=== SUPPLIED INFORMATION ===
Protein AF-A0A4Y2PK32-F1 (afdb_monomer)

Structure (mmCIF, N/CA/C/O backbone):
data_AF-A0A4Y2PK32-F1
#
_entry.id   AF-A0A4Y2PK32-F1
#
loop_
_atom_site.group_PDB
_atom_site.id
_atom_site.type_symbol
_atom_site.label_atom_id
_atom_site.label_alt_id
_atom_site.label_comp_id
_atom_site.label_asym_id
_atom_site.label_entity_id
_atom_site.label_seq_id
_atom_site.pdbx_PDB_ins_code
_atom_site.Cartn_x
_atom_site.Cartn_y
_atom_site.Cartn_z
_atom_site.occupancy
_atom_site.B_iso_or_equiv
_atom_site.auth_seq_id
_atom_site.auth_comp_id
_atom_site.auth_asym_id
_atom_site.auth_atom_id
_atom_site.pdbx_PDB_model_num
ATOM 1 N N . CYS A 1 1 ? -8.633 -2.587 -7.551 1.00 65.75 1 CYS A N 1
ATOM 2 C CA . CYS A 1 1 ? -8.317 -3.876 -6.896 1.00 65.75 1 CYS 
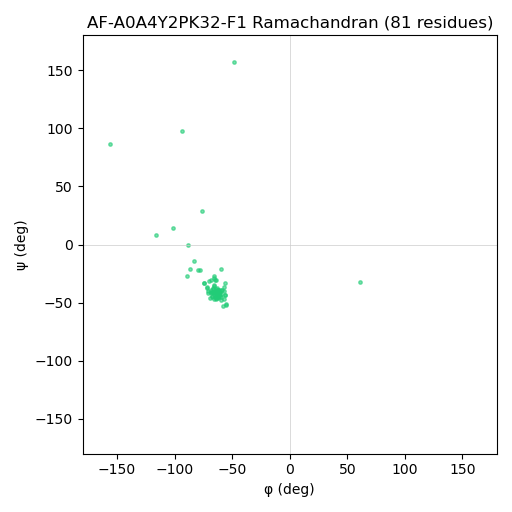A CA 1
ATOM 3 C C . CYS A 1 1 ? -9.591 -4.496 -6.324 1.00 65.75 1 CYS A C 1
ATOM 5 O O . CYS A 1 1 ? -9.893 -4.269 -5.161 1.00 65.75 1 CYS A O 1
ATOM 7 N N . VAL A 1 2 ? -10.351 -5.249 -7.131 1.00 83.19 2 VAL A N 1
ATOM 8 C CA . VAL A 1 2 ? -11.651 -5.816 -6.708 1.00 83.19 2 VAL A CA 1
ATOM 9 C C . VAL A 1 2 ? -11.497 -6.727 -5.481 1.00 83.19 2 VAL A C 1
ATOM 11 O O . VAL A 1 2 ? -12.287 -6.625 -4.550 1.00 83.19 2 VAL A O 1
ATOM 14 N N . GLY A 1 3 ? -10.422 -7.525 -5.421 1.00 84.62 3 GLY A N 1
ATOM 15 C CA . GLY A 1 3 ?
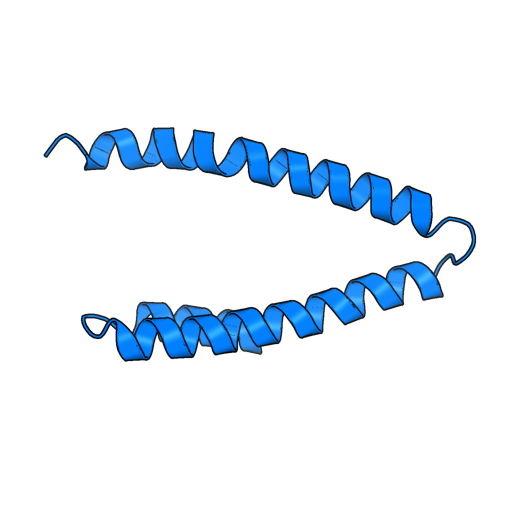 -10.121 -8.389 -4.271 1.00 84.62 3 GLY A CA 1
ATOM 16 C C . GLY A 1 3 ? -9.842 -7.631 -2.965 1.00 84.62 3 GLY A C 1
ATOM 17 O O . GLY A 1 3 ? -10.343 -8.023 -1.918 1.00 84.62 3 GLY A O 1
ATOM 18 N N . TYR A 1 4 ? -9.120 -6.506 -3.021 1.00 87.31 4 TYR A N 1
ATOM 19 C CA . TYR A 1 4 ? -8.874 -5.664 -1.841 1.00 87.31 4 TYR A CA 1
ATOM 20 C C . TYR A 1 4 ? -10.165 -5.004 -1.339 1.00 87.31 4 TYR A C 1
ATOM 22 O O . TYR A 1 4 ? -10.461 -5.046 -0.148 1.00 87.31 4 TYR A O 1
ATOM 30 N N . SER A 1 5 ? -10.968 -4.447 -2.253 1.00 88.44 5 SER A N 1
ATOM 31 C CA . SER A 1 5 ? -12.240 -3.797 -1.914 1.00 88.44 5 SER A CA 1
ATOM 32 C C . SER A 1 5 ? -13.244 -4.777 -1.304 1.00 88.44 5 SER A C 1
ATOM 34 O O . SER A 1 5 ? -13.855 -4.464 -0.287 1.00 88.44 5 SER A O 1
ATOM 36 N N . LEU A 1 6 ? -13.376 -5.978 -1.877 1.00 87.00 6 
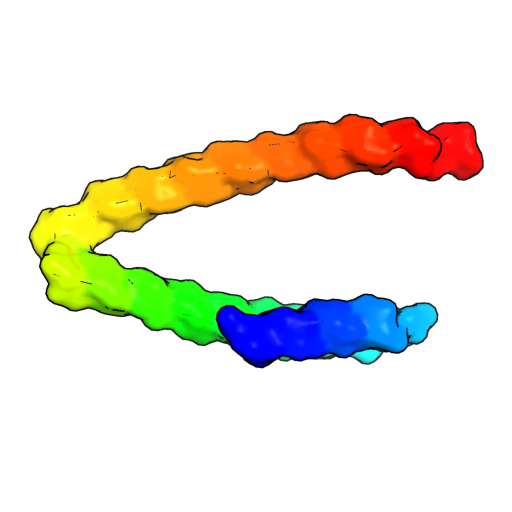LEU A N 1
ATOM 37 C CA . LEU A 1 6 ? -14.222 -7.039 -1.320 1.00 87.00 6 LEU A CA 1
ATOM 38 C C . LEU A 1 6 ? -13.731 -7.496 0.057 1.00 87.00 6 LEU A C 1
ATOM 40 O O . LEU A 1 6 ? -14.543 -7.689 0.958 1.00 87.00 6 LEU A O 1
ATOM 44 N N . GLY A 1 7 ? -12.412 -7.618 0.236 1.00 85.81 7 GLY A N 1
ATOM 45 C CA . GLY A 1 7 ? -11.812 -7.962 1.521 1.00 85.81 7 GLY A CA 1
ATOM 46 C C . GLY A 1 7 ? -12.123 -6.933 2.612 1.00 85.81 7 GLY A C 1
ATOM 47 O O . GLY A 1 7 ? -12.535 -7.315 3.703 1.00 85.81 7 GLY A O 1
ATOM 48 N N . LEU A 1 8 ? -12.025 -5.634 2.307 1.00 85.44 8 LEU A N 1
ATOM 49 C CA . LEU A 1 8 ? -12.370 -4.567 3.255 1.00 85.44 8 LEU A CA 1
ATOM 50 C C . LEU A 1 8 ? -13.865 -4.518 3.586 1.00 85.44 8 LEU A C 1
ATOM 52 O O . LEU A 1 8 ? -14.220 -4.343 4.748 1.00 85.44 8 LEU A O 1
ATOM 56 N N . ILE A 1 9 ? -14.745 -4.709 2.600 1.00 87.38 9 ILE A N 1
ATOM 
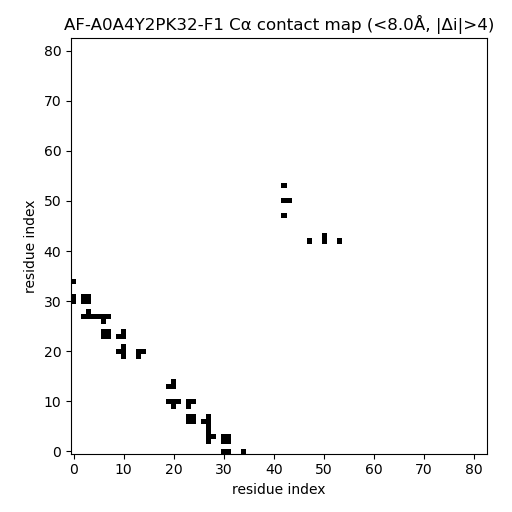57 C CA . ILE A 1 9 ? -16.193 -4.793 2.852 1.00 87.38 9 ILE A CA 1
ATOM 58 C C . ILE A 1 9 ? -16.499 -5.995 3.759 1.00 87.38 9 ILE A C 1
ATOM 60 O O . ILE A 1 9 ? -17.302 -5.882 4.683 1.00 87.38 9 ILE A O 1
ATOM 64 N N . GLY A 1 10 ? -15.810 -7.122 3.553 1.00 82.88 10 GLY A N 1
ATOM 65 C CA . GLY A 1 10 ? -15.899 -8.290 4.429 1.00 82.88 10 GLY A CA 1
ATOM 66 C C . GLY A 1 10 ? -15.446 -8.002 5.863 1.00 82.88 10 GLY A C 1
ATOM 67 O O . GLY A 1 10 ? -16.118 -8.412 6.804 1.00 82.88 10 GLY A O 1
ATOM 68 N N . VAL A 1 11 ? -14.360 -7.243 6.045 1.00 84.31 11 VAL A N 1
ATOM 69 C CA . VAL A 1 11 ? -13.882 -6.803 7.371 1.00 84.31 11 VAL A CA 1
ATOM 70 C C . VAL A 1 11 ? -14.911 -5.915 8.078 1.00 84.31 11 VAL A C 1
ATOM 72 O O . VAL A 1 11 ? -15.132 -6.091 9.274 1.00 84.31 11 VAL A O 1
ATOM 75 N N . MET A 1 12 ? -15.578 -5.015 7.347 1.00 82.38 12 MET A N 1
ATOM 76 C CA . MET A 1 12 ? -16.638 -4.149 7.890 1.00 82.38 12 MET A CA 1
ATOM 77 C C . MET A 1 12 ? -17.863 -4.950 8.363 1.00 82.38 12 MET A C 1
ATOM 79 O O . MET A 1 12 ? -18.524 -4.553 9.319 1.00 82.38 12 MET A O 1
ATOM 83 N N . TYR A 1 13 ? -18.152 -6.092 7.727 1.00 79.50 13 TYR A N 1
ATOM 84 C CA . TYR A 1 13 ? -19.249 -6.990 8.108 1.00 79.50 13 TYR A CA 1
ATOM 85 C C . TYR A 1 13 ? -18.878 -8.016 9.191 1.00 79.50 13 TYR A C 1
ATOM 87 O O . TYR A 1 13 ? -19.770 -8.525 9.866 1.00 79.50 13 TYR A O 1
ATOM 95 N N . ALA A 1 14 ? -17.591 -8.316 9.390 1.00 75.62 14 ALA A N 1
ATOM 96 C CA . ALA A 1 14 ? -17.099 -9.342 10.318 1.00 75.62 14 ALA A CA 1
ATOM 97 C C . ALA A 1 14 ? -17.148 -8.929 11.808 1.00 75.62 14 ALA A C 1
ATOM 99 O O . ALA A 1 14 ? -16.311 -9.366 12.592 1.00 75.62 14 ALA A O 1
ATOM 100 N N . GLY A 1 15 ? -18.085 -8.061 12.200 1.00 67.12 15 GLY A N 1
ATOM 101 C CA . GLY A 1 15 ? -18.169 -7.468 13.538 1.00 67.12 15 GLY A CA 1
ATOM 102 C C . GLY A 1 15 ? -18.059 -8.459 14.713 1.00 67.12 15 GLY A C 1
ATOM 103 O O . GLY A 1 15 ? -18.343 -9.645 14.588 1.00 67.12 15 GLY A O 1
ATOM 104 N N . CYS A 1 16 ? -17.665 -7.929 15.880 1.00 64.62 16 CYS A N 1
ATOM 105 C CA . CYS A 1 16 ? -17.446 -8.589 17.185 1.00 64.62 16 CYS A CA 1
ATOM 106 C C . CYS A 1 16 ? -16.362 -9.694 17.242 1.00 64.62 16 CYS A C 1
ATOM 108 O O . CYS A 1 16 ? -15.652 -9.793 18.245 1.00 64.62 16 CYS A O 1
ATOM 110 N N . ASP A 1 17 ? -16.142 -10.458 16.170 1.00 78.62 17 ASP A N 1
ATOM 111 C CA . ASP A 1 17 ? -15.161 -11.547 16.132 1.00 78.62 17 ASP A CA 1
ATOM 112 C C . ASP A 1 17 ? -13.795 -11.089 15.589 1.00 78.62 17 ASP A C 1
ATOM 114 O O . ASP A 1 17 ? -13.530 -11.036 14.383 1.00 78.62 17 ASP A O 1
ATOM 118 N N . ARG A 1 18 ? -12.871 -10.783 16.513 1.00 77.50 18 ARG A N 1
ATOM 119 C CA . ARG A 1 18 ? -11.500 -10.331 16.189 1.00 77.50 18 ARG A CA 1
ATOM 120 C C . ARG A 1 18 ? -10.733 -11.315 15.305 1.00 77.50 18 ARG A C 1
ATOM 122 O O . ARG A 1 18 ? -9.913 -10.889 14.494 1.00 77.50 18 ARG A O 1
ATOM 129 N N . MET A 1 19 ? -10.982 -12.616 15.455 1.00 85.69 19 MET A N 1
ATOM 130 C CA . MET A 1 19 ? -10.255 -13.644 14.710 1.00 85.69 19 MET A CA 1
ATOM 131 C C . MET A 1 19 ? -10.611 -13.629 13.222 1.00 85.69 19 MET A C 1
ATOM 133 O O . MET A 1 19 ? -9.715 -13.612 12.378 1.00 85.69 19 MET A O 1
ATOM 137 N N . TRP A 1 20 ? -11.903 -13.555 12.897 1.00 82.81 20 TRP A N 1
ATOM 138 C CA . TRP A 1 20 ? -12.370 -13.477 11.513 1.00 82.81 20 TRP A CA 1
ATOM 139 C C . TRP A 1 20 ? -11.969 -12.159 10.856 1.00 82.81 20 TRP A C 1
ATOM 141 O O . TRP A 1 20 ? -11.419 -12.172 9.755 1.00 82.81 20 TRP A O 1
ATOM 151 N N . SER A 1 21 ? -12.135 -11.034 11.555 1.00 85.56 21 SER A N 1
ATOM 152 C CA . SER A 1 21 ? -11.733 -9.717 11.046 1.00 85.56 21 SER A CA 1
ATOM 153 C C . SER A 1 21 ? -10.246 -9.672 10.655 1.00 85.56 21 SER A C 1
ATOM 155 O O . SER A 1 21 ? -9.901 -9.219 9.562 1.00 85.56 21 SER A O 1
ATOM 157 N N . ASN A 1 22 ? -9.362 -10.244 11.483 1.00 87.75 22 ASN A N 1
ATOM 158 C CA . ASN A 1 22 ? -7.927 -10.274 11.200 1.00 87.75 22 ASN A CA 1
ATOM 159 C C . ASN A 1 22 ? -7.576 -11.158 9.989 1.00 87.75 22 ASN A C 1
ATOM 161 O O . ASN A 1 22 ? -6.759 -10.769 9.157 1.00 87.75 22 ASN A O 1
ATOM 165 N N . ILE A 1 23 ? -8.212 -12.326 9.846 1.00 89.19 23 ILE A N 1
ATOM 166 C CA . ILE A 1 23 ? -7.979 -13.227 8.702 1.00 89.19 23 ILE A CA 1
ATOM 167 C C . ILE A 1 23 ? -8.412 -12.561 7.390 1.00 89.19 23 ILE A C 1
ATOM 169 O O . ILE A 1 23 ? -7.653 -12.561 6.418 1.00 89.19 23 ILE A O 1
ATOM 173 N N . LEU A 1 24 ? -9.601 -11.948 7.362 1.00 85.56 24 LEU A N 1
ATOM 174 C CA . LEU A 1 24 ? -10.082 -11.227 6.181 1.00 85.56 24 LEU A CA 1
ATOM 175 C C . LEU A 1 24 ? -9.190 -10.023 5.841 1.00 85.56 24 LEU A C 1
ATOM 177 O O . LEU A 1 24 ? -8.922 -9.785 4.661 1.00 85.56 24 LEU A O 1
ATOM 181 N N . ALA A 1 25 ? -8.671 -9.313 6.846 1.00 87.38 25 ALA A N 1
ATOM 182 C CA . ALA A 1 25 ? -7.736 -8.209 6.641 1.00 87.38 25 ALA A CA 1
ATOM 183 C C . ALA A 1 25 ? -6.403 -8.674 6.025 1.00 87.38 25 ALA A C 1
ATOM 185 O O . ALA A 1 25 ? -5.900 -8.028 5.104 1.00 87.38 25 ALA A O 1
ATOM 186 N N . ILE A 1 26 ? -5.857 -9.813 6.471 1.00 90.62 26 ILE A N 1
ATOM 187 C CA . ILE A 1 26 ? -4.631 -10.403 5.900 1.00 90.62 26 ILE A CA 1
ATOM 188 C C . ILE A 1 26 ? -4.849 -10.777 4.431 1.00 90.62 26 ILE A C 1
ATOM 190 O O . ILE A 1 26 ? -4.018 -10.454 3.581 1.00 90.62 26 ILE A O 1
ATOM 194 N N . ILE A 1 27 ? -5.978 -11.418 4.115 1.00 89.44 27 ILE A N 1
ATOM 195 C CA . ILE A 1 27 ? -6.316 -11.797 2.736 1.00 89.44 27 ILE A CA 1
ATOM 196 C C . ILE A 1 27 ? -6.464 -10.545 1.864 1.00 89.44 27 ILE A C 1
===
## WHAT IS EXPECTED:
Among the lines above, the one with "-10.121 -8.389 -4.271" opens the part to repeat and the one with "ATOM 18 N N" closes it; repeat only that part exactly, with no pictures.

## ANSWER BELOW:
 -10.121 -8.389 -4.271 1.00 84.62 3 GLY A CA 1
ATOM 16 C C . GLY A 1 3 ? -9.842 -7.631 -2.965 1.00 84.62 3 GLY A C 1
ATOM 17 O O . GLY A 1 3 ? -10.343 -8.023 -1.918 1.00 84.62 3 GLY A O 1
ATOM 18 N N . TYR A 1 4 ? -9.120 -6.506 -3.021 1.00 87.31 4 TYR A N 1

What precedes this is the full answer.